Ciao, fammi capire: usi una ATI Radeon Mobility 9000 IGP con i drivers proprietari, e non ti da lo stesso problema di rakim? Beh mi sembra alquanto impossibile, poiche' la ATI stessa, se leggete bene, *dichiara che il supporto 3D NON E' SUPPORTATO per le ati radeon mobility 9000/9100 IGP*. Se avete tale scheda (come me e rakim) e provate a configurare l'accellerazione 3D con i drivers proprietari, essi non avranno alcuna difficolta' a compilarsi, come rakim dimostra (anche da me si sono compilati perfettamente) e per giunta i moduli GLX e DRI si caricano meravigliosamente all'avvio.
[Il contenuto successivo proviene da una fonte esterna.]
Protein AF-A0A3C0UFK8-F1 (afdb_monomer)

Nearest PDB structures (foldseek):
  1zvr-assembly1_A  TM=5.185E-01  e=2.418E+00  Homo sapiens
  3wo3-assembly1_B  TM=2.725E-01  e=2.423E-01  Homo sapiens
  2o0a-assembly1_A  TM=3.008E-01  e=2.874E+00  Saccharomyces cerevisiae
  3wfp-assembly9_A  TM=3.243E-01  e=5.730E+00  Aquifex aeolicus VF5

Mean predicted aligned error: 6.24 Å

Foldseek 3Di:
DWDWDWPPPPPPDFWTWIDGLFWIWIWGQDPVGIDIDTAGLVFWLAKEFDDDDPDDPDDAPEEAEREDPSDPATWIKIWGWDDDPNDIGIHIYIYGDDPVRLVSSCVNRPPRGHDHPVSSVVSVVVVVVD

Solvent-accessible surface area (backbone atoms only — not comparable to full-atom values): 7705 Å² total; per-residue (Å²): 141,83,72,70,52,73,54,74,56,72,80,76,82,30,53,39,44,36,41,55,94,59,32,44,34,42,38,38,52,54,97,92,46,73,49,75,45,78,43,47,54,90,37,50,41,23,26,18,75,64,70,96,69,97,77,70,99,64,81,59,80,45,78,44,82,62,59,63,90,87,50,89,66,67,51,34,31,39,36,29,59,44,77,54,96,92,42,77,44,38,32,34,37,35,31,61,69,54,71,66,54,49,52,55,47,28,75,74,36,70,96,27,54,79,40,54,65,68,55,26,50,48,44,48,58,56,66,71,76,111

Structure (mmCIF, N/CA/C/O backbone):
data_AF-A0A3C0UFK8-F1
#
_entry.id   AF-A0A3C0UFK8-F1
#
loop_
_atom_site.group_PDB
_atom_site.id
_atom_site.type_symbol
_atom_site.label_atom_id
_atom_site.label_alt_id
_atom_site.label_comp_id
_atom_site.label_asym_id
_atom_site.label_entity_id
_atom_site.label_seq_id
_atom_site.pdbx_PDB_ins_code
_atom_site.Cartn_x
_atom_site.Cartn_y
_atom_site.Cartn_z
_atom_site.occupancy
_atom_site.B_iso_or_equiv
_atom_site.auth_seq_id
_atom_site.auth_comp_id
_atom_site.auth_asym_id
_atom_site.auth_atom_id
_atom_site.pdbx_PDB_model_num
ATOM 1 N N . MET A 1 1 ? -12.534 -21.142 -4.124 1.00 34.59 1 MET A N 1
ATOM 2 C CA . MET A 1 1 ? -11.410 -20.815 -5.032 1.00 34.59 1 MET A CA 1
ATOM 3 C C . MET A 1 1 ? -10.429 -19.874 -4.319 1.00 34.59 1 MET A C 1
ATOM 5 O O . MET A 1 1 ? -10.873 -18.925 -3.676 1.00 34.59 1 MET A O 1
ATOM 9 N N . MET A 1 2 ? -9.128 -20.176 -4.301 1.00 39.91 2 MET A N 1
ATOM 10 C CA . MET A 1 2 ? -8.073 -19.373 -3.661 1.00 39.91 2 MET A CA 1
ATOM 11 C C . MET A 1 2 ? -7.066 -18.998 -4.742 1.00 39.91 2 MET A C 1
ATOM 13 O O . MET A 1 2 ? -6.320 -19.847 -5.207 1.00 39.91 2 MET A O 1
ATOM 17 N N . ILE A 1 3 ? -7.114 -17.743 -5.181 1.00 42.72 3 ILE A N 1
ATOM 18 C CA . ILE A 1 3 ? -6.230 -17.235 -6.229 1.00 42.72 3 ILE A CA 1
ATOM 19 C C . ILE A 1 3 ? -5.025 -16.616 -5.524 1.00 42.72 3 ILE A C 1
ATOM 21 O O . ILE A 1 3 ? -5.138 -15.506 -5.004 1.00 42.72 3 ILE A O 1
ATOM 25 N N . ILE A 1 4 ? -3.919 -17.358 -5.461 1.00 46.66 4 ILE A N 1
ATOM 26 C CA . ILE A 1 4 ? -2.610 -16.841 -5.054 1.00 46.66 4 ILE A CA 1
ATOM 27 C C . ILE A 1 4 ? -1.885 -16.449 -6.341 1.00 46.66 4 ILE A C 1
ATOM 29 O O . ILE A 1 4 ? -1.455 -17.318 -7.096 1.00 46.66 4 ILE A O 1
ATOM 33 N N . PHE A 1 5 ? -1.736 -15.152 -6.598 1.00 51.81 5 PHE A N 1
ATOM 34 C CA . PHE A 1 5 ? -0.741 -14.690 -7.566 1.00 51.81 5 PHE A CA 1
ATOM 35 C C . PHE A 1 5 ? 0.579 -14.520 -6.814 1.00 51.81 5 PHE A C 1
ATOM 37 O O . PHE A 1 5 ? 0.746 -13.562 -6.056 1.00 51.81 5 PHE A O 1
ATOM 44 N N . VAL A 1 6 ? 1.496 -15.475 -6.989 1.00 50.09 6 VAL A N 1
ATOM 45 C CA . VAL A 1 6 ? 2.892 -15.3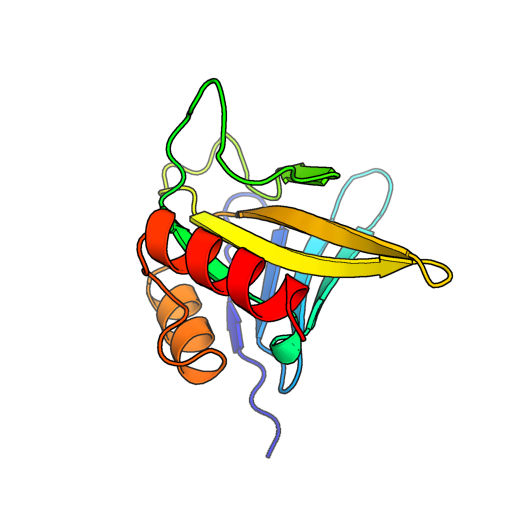21 -6.564 1.00 50.09 6 VAL A CA 1
ATOM 46 C C . VAL A 1 6 ? 3.645 -14.706 -7.734 1.00 50.09 6 VAL A C 1
ATOM 48 O O . VAL A 1 6 ? 4.089 -15.407 -8.642 1.00 50.09 6 VAL A O 1
ATOM 51 N N . LEU A 1 7 ? 3.776 -13.383 -7.727 1.00 51.16 7 LEU A N 1
ATOM 52 C CA . LEU A 1 7 ? 4.632 -12.698 -8.685 1.00 51.16 7 LEU A CA 1
ATOM 53 C C . LEU A 1 7 ? 6.043 -12.677 -8.098 1.00 51.16 7 LEU A C 1
ATOM 55 O O . LEU A 1 7 ? 6.406 -11.823 -7.285 1.00 51.16 7 LEU A O 1
ATOM 59 N N . VAL A 1 8 ? 6.820 -13.706 -8.451 1.00 48.94 8 VAL A N 1
ATOM 60 C CA . VAL A 1 8 ? 8.223 -13.819 -8.048 1.00 48.94 8 VAL A CA 1
ATOM 61 C C . VAL A 1 8 ? 9.036 -12.881 -8.919 1.00 48.94 8 VAL A C 1
ATOM 63 O O . VAL A 1 8 ? 9.578 -13.265 -9.954 1.00 48.94 8 VAL A O 1
ATOM 66 N N . ASP A 1 9 ? 9.146 -11.641 -8.475 1.00 50.84 9 ASP A N 1
ATOM 67 C CA . ASP A 1 9 ? 10.095 -10.736 -9.075 1.00 50.84 9 ASP A CA 1
ATOM 68 C C . ASP A 1 9 ? 11.524 -11.109 -8.648 1.00 50.84 9 ASP A C 1
ATOM 70 O O . ASP A 1 9 ? 11.951 -10.879 -7.515 1.00 50.84 9 ASP A O 1
ATOM 74 N N . ARG A 1 10 ? 12.257 -11.773 -9.546 1.00 47.62 10 ARG A N 1
ATOM 75 C CA . ARG A 1 10 ? 13.620 -12.263 -9.299 1.00 47.62 10 ARG A CA 1
ATOM 76 C C . ARG A 1 10 ? 14.693 -11.208 -9.590 1.00 47.62 10 ARG A C 1
ATOM 78 O O . ARG A 1 10 ? 15.785 -11.565 -10.027 1.00 47.62 10 ARG A O 1
ATOM 85 N N . ALA A 1 11 ? 14.458 -9.929 -9.297 1.00 49.59 11 ALA A N 1
ATOM 86 C CA . ALA A 1 11 ? 15.550 -8.960 -9.218 1.00 49.59 11 ALA A CA 1
ATOM 87 C C . ALA A 1 11 ? 16.343 -9.190 -7.909 1.00 49.59 11 ALA A C 1
ATOM 89 O O . ALA 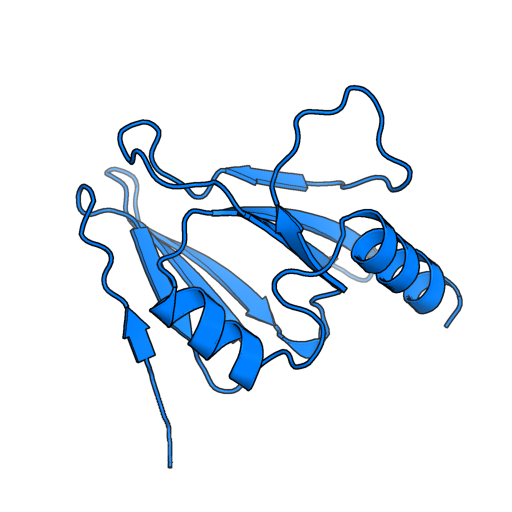A 1 11 ? 16.165 -8.506 -6.905 1.00 49.59 11 ALA A O 1
ATOM 90 N N . GLN A 1 12 ? 17.196 -10.223 -7.909 1.00 49.94 12 GLN A N 1
ATOM 91 C CA . GLN A 1 12 ? 18.142 -10.588 -6.840 1.00 49.94 12 GLN A CA 1
ATOM 92 C C . GLN A 1 12 ? 17.494 -11.003 -5.497 1.00 49.94 12 GLN A C 1
ATOM 94 O O . GLN A 1 12 ? 17.794 -10.518 -4.406 1.00 49.94 12 GLN A O 1
ATOM 99 N N . SER A 1 13 ? 16.619 -12.007 -5.619 1.00 52.94 13 SER A N 1
ATOM 100 C CA . SER A 1 13 ? 16.465 -13.185 -4.737 1.00 52.94 13 SER A CA 1
ATOM 101 C C . SER A 1 13 ? 16.082 -13.007 -3.269 1.00 52.94 13 SER A C 1
ATOM 103 O O . SER A 1 13 ? 16.199 -13.959 -2.493 1.00 52.94 13 SER A O 1
ATOM 105 N N . LYS A 1 14 ? 15.604 -11.834 -2.858 1.00 73.62 14 LYS A N 1
ATOM 106 C CA . LYS A 1 14 ? 15.257 -11.610 -1.450 1.00 73.62 14 LYS A CA 1
ATOM 107 C C . LYS A 1 14 ? 13.944 -10.892 -1.210 1.00 73.62 14 LYS A C 1
ATOM 109 O O . LYS A 1 14 ? 13.630 -10.663 -0.051 1.00 73.62 14 LYS A O 1
ATOM 114 N N . LEU A 1 15 ? 13.165 -10.573 -2.238 1.00 81.19 15 LEU A N 1
ATOM 115 C CA . LEU A 1 15 ? 11.852 -9.968 -2.057 1.00 81.19 15 LEU A CA 1
ATOM 116 C C . LEU A 1 15 ? 10.787 -10.751 -2.827 1.00 81.19 15 LEU A C 1
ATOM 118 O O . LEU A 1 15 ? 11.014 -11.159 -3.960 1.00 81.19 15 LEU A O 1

Ma, poiche' come gia' detto, ATI dice *chiaramente* che per questa scheda non e' (ancora....?) supportata l'accellerazione 3D, ogni qual volta richiamiamo un'applicazione che la usa (ma cmq succede spesso anche normalmente) si freeza tutto. Quindi:

@rakim

Credo che l'amico hammerfall abbia una ATI RADEON Mobility 9000 e non una IGP. 

Io di per mio, ho installato il supporto direct rendering nel kernel. Raggiungo 624.400 Frames Per Second, non tanto, ma abbastanza per quello che devo fare.... Purtroppo ATI non si decide a rendere il suo driver open-source.

----------

## [hammerfall]

si', e' una mobility 9000  :Rolling Eyes: 

----------

## Little Cash

Ci avrei scommesso  :Wink: 

Comunque ripeto: 

ATI RADEON Mobility 9000/91000 IGP (e 9100 PRO) ----> Supporto 2D Enabled, Supporto 3D Disabled

Soluzioni possibili:

1) Usare l'accellerazione inclusa nel kernel

2) Cambiare scheda

3) Aspettare che ATI includa nei propri drivers proprietari il supporto 3D per queste schede (Ma la vedo difficile)

Saluti

----------